# Flow NXT-FS



## Guest (Nov 27, 2008)

have you had a chance to get them out on the hill? did it take you awhile to get them adjusted? what kind of board do you have? i have a burton and thinking about flows, wanna make sure they will work.


----------



## jmacphee9 (Nov 11, 2008)

nope, no hill yet, been too busy with not enough money...hopefully monday i will hit the hill. today i was adjusting and i really think i got em perfect. this is my first pair of good bindings and its completely changed the feel of my board. i feel so much more connected to the board, i can really get it to flex much better now and pop much higher. ive never really thought of bindings to do something like that but they feel really good. its really easy to fix em to your boot imo.

first i adjusted them with my boots off to get a general idea of where the straps need to be. then i put my boots on and tried to straigten the strap onto the middle of the boot. there was quite a bit of play though which i didnt like, so i tightened the top first. the bottom buckles almost completely control how deep your foot goes into the binding, the top controls how tight they are on your foot. so i tightened up the bottom a tad bit, tightened the top. pretty much got it to where there was no play, but i can pull up the highback with no problems whatsoever. the highback angle is pretty high right now and it goes up and down no problem.


----------



## Guest (Nov 27, 2008)

sounds like youve got it all figured out. i think im gonna check on them right now, vaulesports right?


----------



## jmacphee9 (Nov 11, 2008)

yep, 120 shipped. took ordered it on a saturday received em next week monday, from cali to mich


----------



## jmacphee9 (Nov 11, 2008)

day one with the bindings went great. they are extremely comfortable, and easy. performance is up there with any high end 2 strap binding. heal side turning is stellar on these, and they have a nice amount of board feel.


----------



## jmacphee9 (Nov 11, 2008)

ok, so i sorta forgot about this but figured i would give a 30ish day update. 

i may or may not have mentioned my stand on flows before these. i hated them. i decided to risk it when i got these because everyone claims they are way better now, well everyone was right. these bindings are amazing. they are light, flexible, and very responsive for park bindings. they have more then enough padding to stomp the biggest of airs. i have undone my straps numerous times and have no problem getting them back to perfect in no time. the plastic buckles have withstood thirty park filled and fall filled days, so they durable enough imo. flows customer service is great, i had replacement pods within 4 days. that was the only problem so far and it was expected before i bought them. i had them on a burton royale, which was nice, but when i strapped them to a true park board they took a much more parky feel, yet still responsive, especially heelside. the flow power triangle is no joke. unfortunatly they dont look as pretty anymore lol, they are beaten up. the paint scratches off the metal heel part of the highback easily, not that it matters.


----------



## phile00 (Jan 7, 2009)

Are these 08' model NXT Fs bindings?
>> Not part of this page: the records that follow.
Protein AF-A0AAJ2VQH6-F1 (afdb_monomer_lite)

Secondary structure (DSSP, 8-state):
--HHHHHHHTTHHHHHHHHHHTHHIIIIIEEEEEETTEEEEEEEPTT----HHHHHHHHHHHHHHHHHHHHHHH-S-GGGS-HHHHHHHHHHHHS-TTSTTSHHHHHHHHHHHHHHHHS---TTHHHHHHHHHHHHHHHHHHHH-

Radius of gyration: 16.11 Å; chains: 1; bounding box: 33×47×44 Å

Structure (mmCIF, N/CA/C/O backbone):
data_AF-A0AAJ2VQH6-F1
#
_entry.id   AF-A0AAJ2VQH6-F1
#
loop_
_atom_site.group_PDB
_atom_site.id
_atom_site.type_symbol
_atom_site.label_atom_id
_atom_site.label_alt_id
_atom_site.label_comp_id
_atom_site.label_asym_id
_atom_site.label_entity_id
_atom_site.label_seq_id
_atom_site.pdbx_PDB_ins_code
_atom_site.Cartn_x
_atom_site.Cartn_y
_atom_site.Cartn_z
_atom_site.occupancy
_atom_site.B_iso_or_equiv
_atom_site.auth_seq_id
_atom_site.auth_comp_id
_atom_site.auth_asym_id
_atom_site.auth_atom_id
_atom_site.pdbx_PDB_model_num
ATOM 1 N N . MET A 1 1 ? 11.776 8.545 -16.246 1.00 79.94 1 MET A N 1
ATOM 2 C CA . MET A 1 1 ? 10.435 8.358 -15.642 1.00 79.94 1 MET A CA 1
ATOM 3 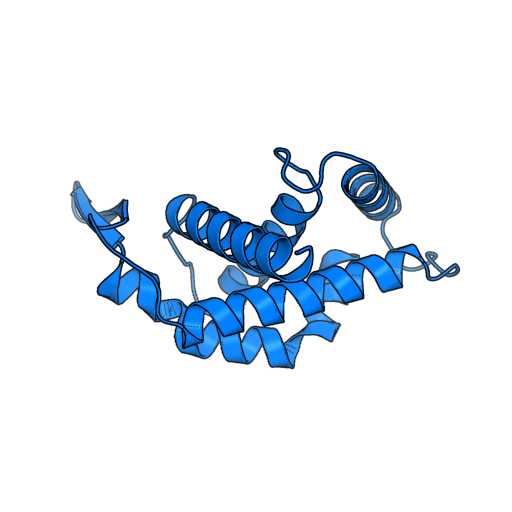C C . MET A 1 1 ? 10.616 7.581 -14.349 1.00 79.94 1 MET A C 1
ATOM 5 O O . MET A 1 1 ? 11.488 6.728 -14.318 1.00 79.94 1 MET A O 1
ATOM 9 N N . SER A 1 2 ? 9.873 7.879 -13.279 1.00 90.06 2 SER A N 1
ATOM 10 C CA . SER A 1 2 ? 9.974 7.062 -12.057 1.00 90.06 2 SER A CA 1
ATOM 11 C C . SER A 1 2 ? 9.174 5.769 -12.210 1.00 90.06 2 SER A C 1
ATOM 13 O O . SER A 1 2 ? 8.042 5.786 -12.706 1.00 90.06 2 SER A O 1
ATOM 15 N N . LEU A 1 3 ? 9.763 4.662 -11.762 1.00 91.19 3 LEU A N 1
ATOM 16 C CA . LEU A 1 3 ? 9.128 3.348 -11.706 1.00 91.19 3 LEU A CA 1
ATOM 17 C C . LEU A 1 3 ? 7.903 3.381 -10.780 1.00 91.19 3 LEU A C 1
ATOM 19 O O . LEU A 1 3 ? 6.854 2.832 -11.120 1.00 91.19 3 LEU A O 1
ATOM 23 N N . GLY A 1 4 ? 7.995 4.088 -9.650 1.00 92.12 4 GLY A N 1
ATOM 24 C CA . GLY A 1 4 ? 6.870 4.334 -8.751 1.00 92.12 4 GLY A CA 1
ATOM 25 C C . GLY A 1 4 ? 5.681 4.999 -9.450 1.00 92.12 4 GLY A C 1
ATOM 26 O O . GLY A 1 4 ? 4.559 4.501 -9.348 1.00 92.12 4 GLY A O 1
ATOM 27 N N . TYR A 1 5 ? 5.909 6.065 -10.228 1.00 91.94 5 TYR A N 1
ATOM 28 C CA . TYR A 1 5 ? 4.826 6.713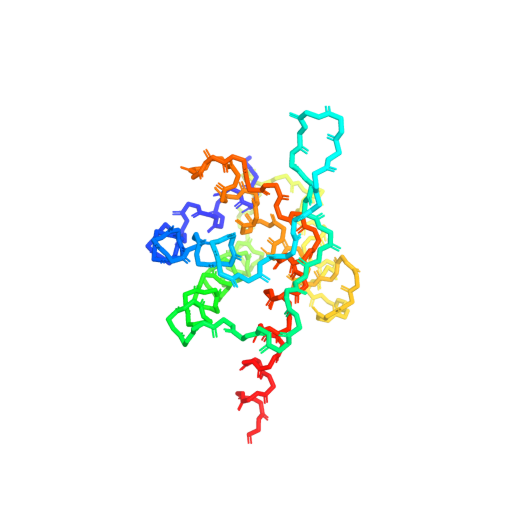 -10.986 1.00 91.94 5 TYR A CA 1
ATOM 29 C C . TYR A 1 5 ? 4.229 5.801 -12.060 1.00 91.94 5 TYR A C 1
ATOM 31 O O . TYR A 1 5 ? 3.008 5.778 -12.221 1.00 91.94 5 TYR A O 1
ATOM 39 N N . PHE A 1 6 ? 5.052 5.010 -12.752 1.00 92.81 6 PHE A N 1
ATOM 40 C CA . PHE A 1 6 ? 4.561 3.995 -13.688 1.00 92.81 6 PHE A CA 1
ATOM 41 C C . PHE A 1 6 ? 3.640 2.982 -12.992 1.00 92.81 6 PHE A C 1
ATOM 43 O O . PHE A 1 6 ? 2.538 2.707 -13.472 1.00 92.81 6 PHE A O 1
ATOM 50 N N . ALA A 1 7 ? 4.050 2.463 -11.832 1.00 94.75 7 ALA A N 1
ATOM 51 C CA . ALA A 1 7 ? 3.263 1.490 -11.083 1.00 94.75 7 ALA A CA 1
ATOM 52 C C . ALA A 1 7 ? 1.926 2.071 -10.596 1.00 94.75 7 ALA A C 1
ATOM 54 O O . ALA A 1 7 ? 0.890 1.405 -10.686 1.00 94.75 7 ALA A O 1
ATOM 55 N N . LEU A 1 8 ? 1.928 3.324 -10.135 1.00 94.75 8 LEU A N 1
ATOM 56 C CA . LEU A 1 8 ? 0.717 4.033 -9.720 1.00 94.75 8 LEU A CA 1
ATOM 57 C C . LEU A 1 8 ? -0.232 4.290 -10.897 1.00 94.75 8 LEU A C 1
ATOM 59 O O . LEU A 1 8 ? -1.426 4.020 -10.781 1.00 94.75 8 LEU A O 1
ATOM 63 N N . ALA A 1 9 ? 0.289 4.716 -12.052 1.00 93.31 9 ALA A N 1
ATOM 64 C CA . ALA A 1 9 ? -0.510 4.944 -13.258 1.00 93.31 9 ALA A CA 1
ATOM 65 C C . ALA A 1 9 ? -1.213 3.668 -13.758 1.00 93.31 9 ALA A C 1
ATOM 67 O O . ALA A 1 9 ? -2.314 3.728 -14.301 1.00 93.31 9 ALA A O 1
ATOM 68 N N . ARG A 1 10 ? -0.621 2.490 -13.530 1.00 94.94 10 ARG A N 1
ATOM 69 C CA . ARG A 1 10 ? -1.241 1.190 -13.849 1.00 94.94 10 ARG A CA 1
ATOM 70 C C . ARG A 1 10 ? -2.201 0.671 -12.778 1.00 94.94 10 ARG A C 1
ATOM 72 O O . ARG A 1 10 ? -2.882 -0.327 -13.003 1.00 94.94 10 ARG A O 1
ATOM 79 N N . SER A 1 11 ? -2.288 1.356 -11.642 1.00 96.69 11 SER A N 1
ATOM 80 C CA . SER A 1 11 ? -3.055 0.932 -10.466 1.00 96.69 11 SER A CA 1
ATOM 81 C C . SER A 1 11 ? -4.217 1.878 -10.138 1.00 96.69 11 SER A C 1
ATOM 83 O O . SER A 1 11 ? -4.727 1.844 -9.022 1.00 96.69 11 SER A O 1
ATOM 85 N N . ILE A 1 12 ? -4.668 2.696 -11.100 1.00 94.50 12 ILE A N 1
ATOM 86 C CA . ILE A 1 12 ? -5.692 3.740 -10.892 1.00 94.50 12 ILE A CA 1
ATOM 87 C C . ILE A 1 12 ? -6.999 3.175 -10.325 1.00 94.50 12 ILE A C 1
ATOM 89 O O . ILE A 1 12 ? -7.532 3.720 -9.365 1.00 94.50 12 ILE A O 1
ATOM 93 N N . LYS A 1 13 ? -7.524 2.077 -10.887 1.00 95.88 13 LYS A N 1
ATOM 94 C CA . LYS A 1 13 ? -8.811 1.517 -10.439 1.00 95.88 13 LYS A CA 1
ATOM 95 C C . LYS A 1 13 ? -8.748 1.002 -8.985 1.00 95.88 13 LYS A C 1
ATOM 97 O O . LYS A 1 13 ? -9.606 1.395 -8.201 1.00 95.88 13 LYS A O 1
ATOM 102 N N . PRO A 1 14 ? -7.754 0.182 -8.590 1.00 96.56 14 PRO A N 1
ATOM 103 C CA . PRO A 1 14 ? -7.563 -0.184 -7.183 1.00 96.56 14 PRO A CA 1
ATOM 104 C C . PRO A 1 14 ? -7.277 1.009 -6.262 1.00 96.56 14 PRO A C 1
ATOM 106 O O . PRO A 1 14 ? -7.750 1.016 -5.130 1.00 96.56 14 PRO A O 1
ATOM 109 N N . ALA A 1 15 ? -6.548 2.022 -6.741 1.00 94.25 15 ALA A N 1
ATOM 110 C CA . ALA A 1 15 ? -6.292 3.238 -5.972 1.00 94.25 15 ALA A CA 1
ATOM 111 C C . ALA A 1 15 ? -7.590 4.001 -5.667 1.00 94.25 15 ALA A C 1
ATOM 113 O O . ALA A 1 15 ? -7.812 4.377 -4.522 1.00 94.25 15 ALA A O 1
ATOM 114 N N . ALA A 1 16 ? -8.468 4.175 -6.661 1.00 92.50 16 ALA A N 1
ATOM 115 C CA . ALA A 1 16 ? -9.757 4.843 -6.485 1.00 92.50 16 ALA A CA 1
ATOM 116 C C . ALA A 1 16 ? -10.629 4.138 -5.434 1.00 92.50 16 ALA A C 1
ATOM 118 O O . ALA A 1 16 ? -11.102 4.793 -4.512 1.00 92.50 16 ALA A O 1
ATOM 119 N N . ALA A 1 17 ? -10.746 2.807 -5.509 1.00 93.81 17 ALA A N 1
ATOM 120 C CA . ALA A 1 17 ? -11.495 2.025 -4.522 1.00 93.81 17 ALA A CA 1
ATOM 121 C C . ALA A 1 17 ? -10.923 2.176 -3.102 1.00 93.81 17 ALA A C 1
ATOM 123 O O . ALA A 1 17 ? -11.666 2.311 -2.137 1.00 93.81 17 ALA A O 1
ATOM 124 N N . PHE A 1 18 ? -9.594 2.203 -2.957 1.00 93.19 18 PHE A N 1
ATOM 125 C CA . PHE A 1 18 ? -8.974 2.497 -1.665 1.00 93.19 18 PHE A CA 1
ATOM 126 C C . PHE A 1 18 ? -9.281 3.920 -1.187 1.00 93.19 18 PHE A C 1
ATOM 128 O O . PHE A 1 18 ? -9.568 4.113 -0.010 1.00 93.19 18 PHE A O 1
ATOM 135 N N . PHE A 1 19 ? -9.254 4.917 -2.071 1.00 90.56 19 PHE A N 1
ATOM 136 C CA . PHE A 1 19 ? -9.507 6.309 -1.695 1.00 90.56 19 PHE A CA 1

Most of the new ones I see have metal buckles.

ALso, it says the 3-piece high back is modular. How does that work?


----------



## jmacphee9 (Nov 11, 2008)

phile00 said:


> Are these 08' model NXT Fs bindings? Most of the new ones I see have metal buckles.
> 
> ALso, it says the 3-piece high back is modular. How does that work?


these have the plastic buckles, the new ones do have metal. the plastic has worked fine for me though and there way lighter.

the highback can rotate and whatnot. it has 3 holes that you can put it, left right and center. theres a few different things you can do, i havent played around with it all to much though..


----------



## Grimdog (Oct 13, 2007)

Are the new buckles actually metal or are they plastic finished to look like metal? I remeber looking at the NXT-AT last year and thought they were still plastic.


----------



## jmacphee9 (Nov 11, 2008)

the new ones are full metal i believe.


----------